In Physics, Collisions are the strong interactions among bodies involving an exchange of momentum in a short time interval.

Types of Collision

Based on the conservation of kinetic energy, collisions are classified into

(i) Elastic Collision

(ii) Inelastic Collision

Elastic Collision

It is the type of collision in which both the momentum and the kinetic energy are conserved.

{\left( {{{\bf{P}}_{sy}}} \right)_i} = {\left( {{{\bf{P}}_{sy}}} \right)_f}\,;\quad {\left( {K{E_{sy}}} \right)_i} = {\left( {K{E_{sy}}} \right)_f}

Forces involved during collisions are conservative in nature.

Examples:

  • A collision between atomic particles
  • A collision between smooth billiard balls
  • Collision of \alpha  - particle with nucleus.

Inelastic Collision

It is the collision in which the energy is not conserved. The momentum, however, is conserved.

Ex: Collision between two vehicles.

Perfectly inelastic Collisions

It is the collision in which the colliding bodies stick together and move as a single body after the collision.
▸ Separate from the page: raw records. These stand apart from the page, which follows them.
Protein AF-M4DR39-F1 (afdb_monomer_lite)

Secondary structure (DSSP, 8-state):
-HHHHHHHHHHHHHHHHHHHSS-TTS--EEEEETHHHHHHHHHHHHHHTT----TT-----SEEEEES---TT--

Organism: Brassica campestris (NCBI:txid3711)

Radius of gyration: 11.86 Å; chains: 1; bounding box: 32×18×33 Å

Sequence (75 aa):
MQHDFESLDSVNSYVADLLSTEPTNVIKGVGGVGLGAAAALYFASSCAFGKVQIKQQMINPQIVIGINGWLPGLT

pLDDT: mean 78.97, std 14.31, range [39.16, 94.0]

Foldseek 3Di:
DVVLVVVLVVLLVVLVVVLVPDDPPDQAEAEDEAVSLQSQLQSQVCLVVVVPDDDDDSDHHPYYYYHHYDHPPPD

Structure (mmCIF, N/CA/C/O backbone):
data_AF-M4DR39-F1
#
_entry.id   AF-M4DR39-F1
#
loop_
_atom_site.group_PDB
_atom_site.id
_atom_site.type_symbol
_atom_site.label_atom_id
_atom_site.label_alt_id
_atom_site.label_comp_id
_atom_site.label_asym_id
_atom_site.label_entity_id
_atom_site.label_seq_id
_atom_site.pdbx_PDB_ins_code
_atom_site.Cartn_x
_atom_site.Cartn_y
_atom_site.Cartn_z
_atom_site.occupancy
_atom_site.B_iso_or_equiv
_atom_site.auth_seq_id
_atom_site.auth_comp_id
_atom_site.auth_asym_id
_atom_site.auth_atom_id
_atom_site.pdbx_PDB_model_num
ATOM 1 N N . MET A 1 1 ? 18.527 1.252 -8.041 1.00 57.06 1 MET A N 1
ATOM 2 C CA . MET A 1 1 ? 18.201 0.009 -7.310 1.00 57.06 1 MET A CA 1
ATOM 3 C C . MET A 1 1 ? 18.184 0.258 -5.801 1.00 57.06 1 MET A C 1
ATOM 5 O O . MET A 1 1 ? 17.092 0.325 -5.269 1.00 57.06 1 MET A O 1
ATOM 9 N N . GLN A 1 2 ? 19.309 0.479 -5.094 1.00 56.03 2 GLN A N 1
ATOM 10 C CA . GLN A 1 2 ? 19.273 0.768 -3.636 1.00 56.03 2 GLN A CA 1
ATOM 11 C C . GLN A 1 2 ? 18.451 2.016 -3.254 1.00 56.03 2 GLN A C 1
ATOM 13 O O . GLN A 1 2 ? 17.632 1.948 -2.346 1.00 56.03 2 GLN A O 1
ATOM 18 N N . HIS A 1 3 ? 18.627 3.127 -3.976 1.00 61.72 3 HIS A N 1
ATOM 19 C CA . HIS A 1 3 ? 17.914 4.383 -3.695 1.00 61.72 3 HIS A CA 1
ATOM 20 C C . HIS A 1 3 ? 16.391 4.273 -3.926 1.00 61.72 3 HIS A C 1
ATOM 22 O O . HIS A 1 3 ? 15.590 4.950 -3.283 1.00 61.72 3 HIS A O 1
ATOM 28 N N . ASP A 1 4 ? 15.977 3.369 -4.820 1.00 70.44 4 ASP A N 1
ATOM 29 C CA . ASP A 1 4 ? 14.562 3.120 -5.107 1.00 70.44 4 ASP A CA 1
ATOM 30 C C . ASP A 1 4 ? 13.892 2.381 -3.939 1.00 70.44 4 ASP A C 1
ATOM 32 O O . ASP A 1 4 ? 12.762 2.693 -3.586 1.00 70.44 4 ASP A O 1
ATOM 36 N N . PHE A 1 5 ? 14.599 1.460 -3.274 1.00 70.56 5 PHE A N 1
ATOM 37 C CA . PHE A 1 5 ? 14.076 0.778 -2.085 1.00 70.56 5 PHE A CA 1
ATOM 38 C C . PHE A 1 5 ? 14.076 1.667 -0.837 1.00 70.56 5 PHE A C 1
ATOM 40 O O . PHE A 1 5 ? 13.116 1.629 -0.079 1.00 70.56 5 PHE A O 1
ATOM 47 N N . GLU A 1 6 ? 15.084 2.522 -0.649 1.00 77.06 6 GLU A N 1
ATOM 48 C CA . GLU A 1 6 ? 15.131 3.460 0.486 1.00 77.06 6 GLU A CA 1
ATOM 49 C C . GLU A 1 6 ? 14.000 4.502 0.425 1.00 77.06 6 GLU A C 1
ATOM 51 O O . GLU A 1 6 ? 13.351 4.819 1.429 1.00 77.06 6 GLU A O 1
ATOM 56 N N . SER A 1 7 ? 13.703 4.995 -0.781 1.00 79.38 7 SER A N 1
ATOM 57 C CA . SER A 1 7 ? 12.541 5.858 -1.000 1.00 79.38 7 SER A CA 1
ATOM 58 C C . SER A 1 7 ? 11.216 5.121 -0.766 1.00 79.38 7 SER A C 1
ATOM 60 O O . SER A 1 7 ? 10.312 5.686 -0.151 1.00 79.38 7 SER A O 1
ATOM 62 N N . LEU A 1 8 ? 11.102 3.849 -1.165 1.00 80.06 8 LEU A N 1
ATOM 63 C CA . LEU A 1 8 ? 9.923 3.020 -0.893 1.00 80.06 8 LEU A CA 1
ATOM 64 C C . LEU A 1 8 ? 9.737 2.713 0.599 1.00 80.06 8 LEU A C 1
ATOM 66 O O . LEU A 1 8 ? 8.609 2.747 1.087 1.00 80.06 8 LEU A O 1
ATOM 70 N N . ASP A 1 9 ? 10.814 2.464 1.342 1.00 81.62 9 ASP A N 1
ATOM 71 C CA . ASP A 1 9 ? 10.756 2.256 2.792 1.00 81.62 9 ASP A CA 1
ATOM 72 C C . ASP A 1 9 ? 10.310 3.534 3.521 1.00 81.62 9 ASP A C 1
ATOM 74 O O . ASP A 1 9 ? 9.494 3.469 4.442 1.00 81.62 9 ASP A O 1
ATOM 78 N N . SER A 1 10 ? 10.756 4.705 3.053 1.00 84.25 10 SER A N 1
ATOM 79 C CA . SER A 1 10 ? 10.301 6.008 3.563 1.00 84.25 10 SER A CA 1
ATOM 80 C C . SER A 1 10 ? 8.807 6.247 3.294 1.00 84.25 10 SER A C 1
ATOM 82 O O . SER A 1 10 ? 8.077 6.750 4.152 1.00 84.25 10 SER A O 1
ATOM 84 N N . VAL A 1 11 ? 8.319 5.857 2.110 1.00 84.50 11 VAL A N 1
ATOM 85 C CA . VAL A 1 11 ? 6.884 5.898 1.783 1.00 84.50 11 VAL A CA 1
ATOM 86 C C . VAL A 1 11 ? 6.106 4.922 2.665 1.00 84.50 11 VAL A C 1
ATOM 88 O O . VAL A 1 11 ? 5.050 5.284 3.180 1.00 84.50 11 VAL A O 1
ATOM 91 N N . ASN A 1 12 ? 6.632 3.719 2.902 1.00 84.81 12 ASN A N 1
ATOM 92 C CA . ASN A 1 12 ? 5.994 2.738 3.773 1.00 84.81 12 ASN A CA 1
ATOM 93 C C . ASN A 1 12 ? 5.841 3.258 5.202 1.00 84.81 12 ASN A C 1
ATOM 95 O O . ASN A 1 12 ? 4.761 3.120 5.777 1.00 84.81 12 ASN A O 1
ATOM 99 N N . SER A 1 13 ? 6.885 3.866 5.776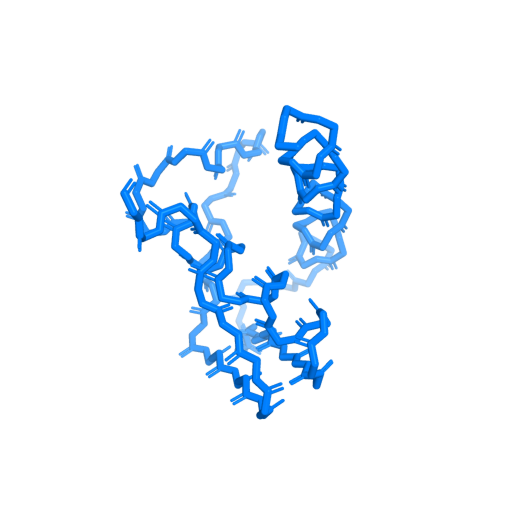 1.00 84.25 13 SER A N 1
ATOM 100 C CA . SER A 1 13 ? 6.793 4.426 7.126 1.00 84.25 13 SER A CA 1
ATOM 101 C C . SER A 1 13 ? 5.759 5.543 7.198 1.00 84.25 13 SER A C 1
ATOM 103 O O . SER A 1 13 ? 4.938 5.556 8.108 1.00 84.25 13 SER A O 1
ATOM 105 N N . TYR A 1 14 ? 5.730 6.418 6.190 1.00 87.31 14 TYR A N 1
ATOM 106 C CA . TYR A 1 14 ? 4.751 7.497 6.115 1.00 87.31 14 TYR A CA 1
ATOM 107 C C . TYR A 1 14 ? 3.306 6.982 6.011 1.00 87.31 14 TYR A C 1
ATOM 109 O O . TYR A 1 14 ? 2.425 7.443 6.734 1.00 87.31 14 TYR A O 1
ATOM 117 N N . VAL A 1 15 ? 3.053 5.999 5.141 1.00 87.06 15 VAL A N 1
ATOM 118 C CA . VAL A 1 15 ? 1.721 5.394 4.972 1.00 87.06 15 VAL A CA 1
ATOM 119 C C . VAL A 1 15 ? 1.280 4.666 6.241 1.00 87.06 15 VAL A C 1
ATOM 121 O O . VAL A 1 15 ? 0.118 4.761 6.632 1.00 87.06 15 VAL A O 1
ATOM 124 N N . ALA A 1 16 ? 2.191 3.968 6.917 1.00 84.38 16 ALA A N 1
ATOM 125 C CA . ALA A 1 16 ? 1.893 3.340 8.197 1.00 84.38 16 ALA A CA 1
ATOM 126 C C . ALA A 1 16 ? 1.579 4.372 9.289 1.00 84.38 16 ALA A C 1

In a perfectly inelastic collision, the momentum remains conserved, but the loss of kinetic energy is maximum.

Example: A bullet fired into the wooden block and remained embedded.

 

Collisions: Important terms

Line of impact

The line passing through the common normal to the surface in contact during impact is called the line of impact. The force during collision act along this on both bodies.

Coefficient of restitution

Newton introduced a dimensionless parameter called the coefficient of restitution (e) to measure the elasticity of collision. It is defined as the ratio of the relative velocity of separation to the relative velocity of approach of the two colliding bodies.

e = \frac{{{\rm{Relative-velocity-of-separation}}}}{{{\rm{Relative-velocity-of-approach}}}}

\Rightarrow \quad \left( {{{\bf{v}}_2} - {{\bf{v}}_1}} \right) = e\left( {{{\bf{u}}_1} - {{\bf{u}}_2}} \right)

This formula is applied along the line of impact. Here, the velocities mentioned in the expression should be taken along the line of impact.

For perfectly elastic collision, e = 1.

For an inelastic collision, 0 < e < 1.

For perfectly inelastic collision e = 0.

 

 

Head-on elastic collision

Let two bodies of masses {m_1} and {m_2} moving with initial velocities {{\bf{u}}_1} and {{\bf{u}}_2} ({{\bf{u}}_1} > {{\bf{u}}_2}). After collision two bodies will move with velocity {{\bf{v}}_1} and {{\bf{v}}_2}.

From the law of conservation of linear momentum,

{m_1}{{\bf{u}}_1} + {m_2}{{\bf{u}}_2} = {m_1}{{\bf{v}}_1} + {m_2}{{\bf{v}}_2}     …(1)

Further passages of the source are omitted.